Balwant Singh (born 15 December 1986) is an Indian professional footballer who plays as a forward.

==Club career==

===JCT===
Born in Hoshiarpur, Punjab, Balwant started his footballing journey with Mahilpur Football Club before joining the academy of JCT before being promoted to their senior team in 2008. He scored his first professional goal for the club on 28 September 2008 against Mahindra United in the 64th minute to help JCT to a huge 7–1 victory. He then scored his second goal for the club on 11 October 2008 against Mohammedan in the 45th minute to help JCT to a 2–0 win. Balwant then scored his last goal of his debut season against Mumbai on 26 November 2008 in the 38th minute, but could not prevent JCT from going down 2–3. He had a productive Durand Cup campaign in his debut season, where JCT reached the semi-finals, with Balwant scoring thrice during the tournament.

He opened his account for the 2009–10 season on 4 October 2009 when he scored a brace as JCT won the match 5–1 against Shillong Lajong before scoring his third and final goal that season against Sporting Goa on 28 January 2010 in the 58th minute in a match JCT won 2–0.

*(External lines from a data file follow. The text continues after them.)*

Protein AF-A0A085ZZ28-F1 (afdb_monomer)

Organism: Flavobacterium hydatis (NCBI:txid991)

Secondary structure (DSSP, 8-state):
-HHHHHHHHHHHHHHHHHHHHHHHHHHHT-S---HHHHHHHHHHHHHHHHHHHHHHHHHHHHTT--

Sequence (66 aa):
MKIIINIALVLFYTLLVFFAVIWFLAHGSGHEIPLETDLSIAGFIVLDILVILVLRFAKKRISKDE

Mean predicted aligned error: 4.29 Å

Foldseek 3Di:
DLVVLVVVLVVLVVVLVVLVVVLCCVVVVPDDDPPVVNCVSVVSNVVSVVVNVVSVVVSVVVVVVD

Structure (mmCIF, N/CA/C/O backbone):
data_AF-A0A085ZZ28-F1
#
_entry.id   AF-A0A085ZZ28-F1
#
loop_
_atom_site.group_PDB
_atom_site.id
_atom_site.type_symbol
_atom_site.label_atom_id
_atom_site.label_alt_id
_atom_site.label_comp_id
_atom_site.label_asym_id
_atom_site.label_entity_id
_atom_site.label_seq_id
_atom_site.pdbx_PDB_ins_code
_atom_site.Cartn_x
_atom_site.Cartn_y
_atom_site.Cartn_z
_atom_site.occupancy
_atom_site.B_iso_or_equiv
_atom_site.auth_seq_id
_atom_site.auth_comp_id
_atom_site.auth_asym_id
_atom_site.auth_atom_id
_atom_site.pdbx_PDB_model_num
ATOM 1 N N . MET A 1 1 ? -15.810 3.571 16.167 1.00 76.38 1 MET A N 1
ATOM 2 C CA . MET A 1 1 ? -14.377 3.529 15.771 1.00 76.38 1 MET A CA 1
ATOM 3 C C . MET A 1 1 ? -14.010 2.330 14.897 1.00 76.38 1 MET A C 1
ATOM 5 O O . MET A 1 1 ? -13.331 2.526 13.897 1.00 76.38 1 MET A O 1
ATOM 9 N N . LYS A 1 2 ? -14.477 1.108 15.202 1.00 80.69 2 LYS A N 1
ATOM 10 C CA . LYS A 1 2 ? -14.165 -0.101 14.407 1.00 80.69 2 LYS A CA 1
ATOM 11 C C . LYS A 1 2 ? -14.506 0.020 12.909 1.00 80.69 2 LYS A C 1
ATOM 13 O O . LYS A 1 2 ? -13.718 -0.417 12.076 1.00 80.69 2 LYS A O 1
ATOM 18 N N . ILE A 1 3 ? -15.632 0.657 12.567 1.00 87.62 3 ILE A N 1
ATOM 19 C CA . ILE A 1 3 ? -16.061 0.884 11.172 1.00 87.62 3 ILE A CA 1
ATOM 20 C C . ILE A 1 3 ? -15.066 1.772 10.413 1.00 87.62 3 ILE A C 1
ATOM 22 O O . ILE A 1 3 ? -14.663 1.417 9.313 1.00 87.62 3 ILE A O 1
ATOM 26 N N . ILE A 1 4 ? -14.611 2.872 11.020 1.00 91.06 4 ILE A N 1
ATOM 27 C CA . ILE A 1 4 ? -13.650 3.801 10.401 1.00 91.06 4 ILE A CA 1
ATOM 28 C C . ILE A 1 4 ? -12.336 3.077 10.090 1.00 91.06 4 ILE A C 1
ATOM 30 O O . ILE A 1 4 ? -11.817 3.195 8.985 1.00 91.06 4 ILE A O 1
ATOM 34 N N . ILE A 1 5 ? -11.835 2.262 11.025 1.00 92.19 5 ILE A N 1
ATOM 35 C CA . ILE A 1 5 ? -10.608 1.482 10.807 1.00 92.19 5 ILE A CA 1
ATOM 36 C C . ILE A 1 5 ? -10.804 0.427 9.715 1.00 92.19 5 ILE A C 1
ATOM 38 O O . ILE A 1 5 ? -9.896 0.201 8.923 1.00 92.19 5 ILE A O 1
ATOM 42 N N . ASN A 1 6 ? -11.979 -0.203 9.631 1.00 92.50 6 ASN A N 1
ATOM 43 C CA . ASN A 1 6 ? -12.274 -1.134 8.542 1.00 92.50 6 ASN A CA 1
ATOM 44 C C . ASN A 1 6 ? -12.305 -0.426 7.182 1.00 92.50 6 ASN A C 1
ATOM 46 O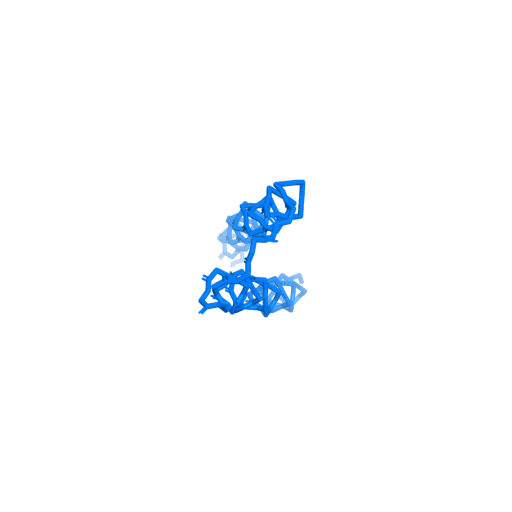 O . ASN A 1 6 ? -11.710 -0.939 6.243 1.00 92.50 6 ASN A O 1
ATOM 50 N N . ILE A 1 7 ? -12.942 0.744 7.080 1.00 95.75 7 ILE A N 1
ATOM 51 C CA . ILE A 1 7 ? -12.968 1.536 5.841 1.00 95.75 7 ILE A CA 1
ATOM 52 C C . ILE A 1 7 ? -11.543 1.937 5.441 1.00 95.75 7 IL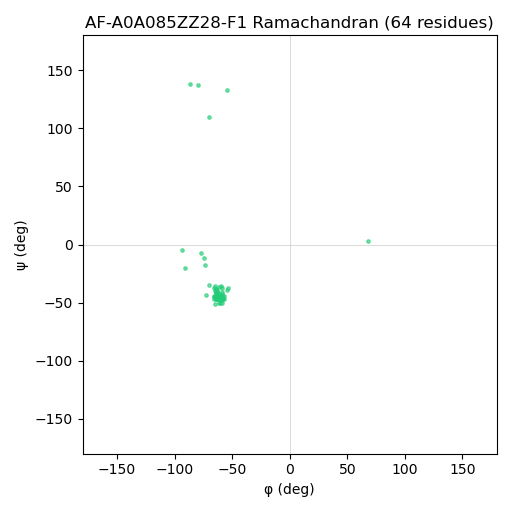E A C 1
ATOM 54 O O . ILE A 1 7 ? -11.153 1.731 4.296 1.00 95.75 7 ILE A O 1
ATOM 58 N N . ALA A 1 8 ? -10.741 2.427 6.392 1.00 94.19 8 ALA A N 1
ATOM 59 C CA . ALA A 1 8 ? -9.340 2.758 6.151 1.00 94.19 8 ALA A CA 1
ATOM 60 C C . ALA A 1 8 ? -8.541 1.535 5.670 1.00 94.19 8 ALA A C 1
ATOM 62 O O . ALA A 1 8 ? -7.830 1.622 4.677 1.00 94.19 8 ALA A O 1
ATOM 63 N N . LEU A 1 9 ? -8.703 0.374 6.313 1.00 95.44 9 LEU A N 1
ATOM 64 C CA . LEU A 1 9 ? -8.051 -0.865 5.883 1.00 95.44 9 LEU A CA 1
ATOM 65 C C . LEU A 1 9 ? -8.440 -1.257 4.452 1.00 95.44 9 LEU A C 1
ATOM 67 O O . LEU A 1 9 ? -7.565 -1.630 3.681 1.00 95.44 9 LEU A O 1
ATOM 71 N N . VAL A 1 10 ? -9.721 -1.166 4.086 1.00 96.88 10 VAL A N 1
ATOM 72 C CA . VAL A 1 10 ? -10.190 -1.461 2.719 1.00 96.88 10 VAL A CA 1
ATOM 73 C C . VAL A 1 10 ? -9.543 -0.519 1.702 1.00 96.88 10 VAL A C 1
ATOM 75 O O . VAL A 1 10 ? -9.069 -0.980 0.663 1.00 96.88 10 VAL A O 1
ATOM 78 N N . LEU A 1 11 ? -9.468 0.779 2.011 1.00 96.88 11 LEU A N 1
ATOM 79 C CA . LEU A 1 11 ? -8.808 1.772 1.160 1.00 96.88 11 LEU A CA 1
ATOM 80 C C . LEU A 1 11 ? -7.323 1.447 0.964 1.00 96.88 11 LEU A C 1
ATOM 82 O O . LEU A 1 11 ? -6.873 1.349 -0.174 1.00 96.88 11 LEU A O 1
ATOM 86 N N . PHE A 1 12 ? -6.585 1.193 2.048 1.00 96.50 12 PHE A N 1
ATOM 87 C CA . PHE A 1 12 ? -5.161 0.853 1.969 1.00 96.50 12 PHE A CA 1
ATOM 88 C C . PHE A 1 12 ? -4.903 -0.483 1.265 1.00 96.50 12 PHE A C 1
ATOM 90 O O . PHE A 1 12 ? -3.947 -0.595 0.511 1.00 96.50 12 PHE A O 1
ATOM 97 N N . TYR A 1 13 ? -5.762 -1.494 1.436 1.00 96.62 13 TYR A N 1
ATOM 98 C CA . TYR A 1 13 ? -5.645 -2.728 0.652 1.00 96.62 13 TYR A CA 1
ATOM 99 C C . TYR A 1 13 ? -5.865 -2.487 -0.842 1.00 96.62 13 TYR A C 1
ATOM 101 O O . TYR A 1 13 ? -5.173 -3.083 -1.664 1.00 96.62 13 TYR A O 1
ATOM 109 N N . THR A 1 14 ? -6.809 -1.615 -1.193 1.00 97.25 14 THR A N 1
ATOM 110 C CA . THR A 1 14 ? -7.079 -1.265 -2.593 1.00 97.25 14 THR A CA 1
ATOM 111 C C . THR A 1 14 ? -5.891 -0.522 -3.207 1.00 97.25 14 THR A C 1
ATOM 113 O O . THR A 1 14 ? -5.474 -0.862 -4.312 1.00 97.25 14 THR A O 1
ATOM 116 N N . LEU A 1 15 ? -5.309 0.436 -2.476 1.00 96.31 15 LEU A N 1
ATOM 117 C CA . LEU A 1 15 ? -4.100 1.156 -2.890 1.00 96.31 15 LEU A CA 1
ATOM 118 C C . LEU A 1 15 ? -2.901 0.218 -3.046 1.00 96.31 15 LEU A C 1
ATOM 120 O O . LEU A 1 15 ? -2.242 0.246 -4.083 1.00 96.31 15 LEU A O 1
ATOM 124 N N . LEU A 1 16 ? -2.689 -0.684 -2.087 1.00 96.88 16 LEU A N 1
ATOM 125 C CA . LEU A 1 16 ? -1.610 -1.664 -2.143 1.00 96.88 16 LEU A CA 1
ATOM 126 C C . LEU A 1 16 ? -1.697 -2.526 -3.408 1.00 96.88 16 LEU A C 1
ATOM 128 O O . LEU A 1 16 ? -0.702 -2.708 -4.106 1.00 96.88 16 LEU A O 1
ATOM 132 N N . VAL A 1 17 ? -2.891 -3.042 -3.721 1.00 96.88 17 VAL A N 1
ATOM 133 C CA . VAL A 1 17 ? -3.118 -3.826 -4.944 1.00 96.88 17 VAL A CA 1
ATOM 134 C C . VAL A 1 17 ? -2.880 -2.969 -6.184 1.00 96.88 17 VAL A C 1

Balwant was among the 6 JCT players who went for a short training stint at Wolverhampton Wanderers in England in 2010. He then scored what went on to be his final goal for JCT during the 2010–11 season against Churchill Brothers on 7 December 2010 in the 37th minute as his team drew the match 1–1.

===Salgaocar===
When the season ended, JCT were relegated to the I-League 2nd Division, and Balwant was picked up by goan-based Salgaocar on 8 June 2011 on a two-year deal. He made his club debut while on 21 March 2012 against Neftchi FK in the 2012 AFC Cup when he came on as a 79th-minute substitute for Francis Fernandes as his team drew the match 2–2. He then featured in his 2nd AFC Cup match against Al-Wehdat on 10 April 2012 when Salgaocar lost 1–2. Balwant struggled for the majority of his time at Salgaocar; his first season was blighted by long injury lay-offs while in the second season, he was relegated to play only the local league games in Goa and did not make any I-League appearances.

===Churchill Brothers===
After barely getting any playing time with Salgaocar, Balwant signed for the defending I-League champions Churchill Brothers on 9 July 2013. He made his debut for the club in the league on 5 October 2013 against Mumbai in a game in which he started and played 57 minutes in a 2–0 win. He then scored his first goal for the club five days later on 10 October 2013 against Rangdajied United in the 27th minute to equalise for Churchill Brothers as the match ended 1–1. He scored a brace for Churchill Brothers in the league on 2 November 2013 against United SC to give his team an early lead, however, that lead would not last as the club went on to lose the match 2–3. On 29 April, Balwant was named Indian player of the season for his goal-scoring feat during the season.

===Mohun Bagan===
Balwant was roped in by Mohun Bagan ahead of 5 other clubs who were chasing his signature due to his 17-goal exploits the previous season for the 2014–15 season on a one-year deal. he would appear 17 times for Bagan in their title winning campaign scoring times, and 4 times in the Federation Cup.

===Chennaiyin===
Balwant was loaned out to south Indian franchise Chennaiyin for the inaugural season of the Indian Super League by his club Mohun Bagan. On 15 October 2014, he opened the score as Chennaiyin won 2–1 at Goa in their first Indian Super League match, thus becoming the first Indian to score in the league. Balwant would appear 14 times for the Marco Materazzi managed outfit, helping them reach the semi-finals, where they were beaten over two-legs by southern rivals Kerala Blasters.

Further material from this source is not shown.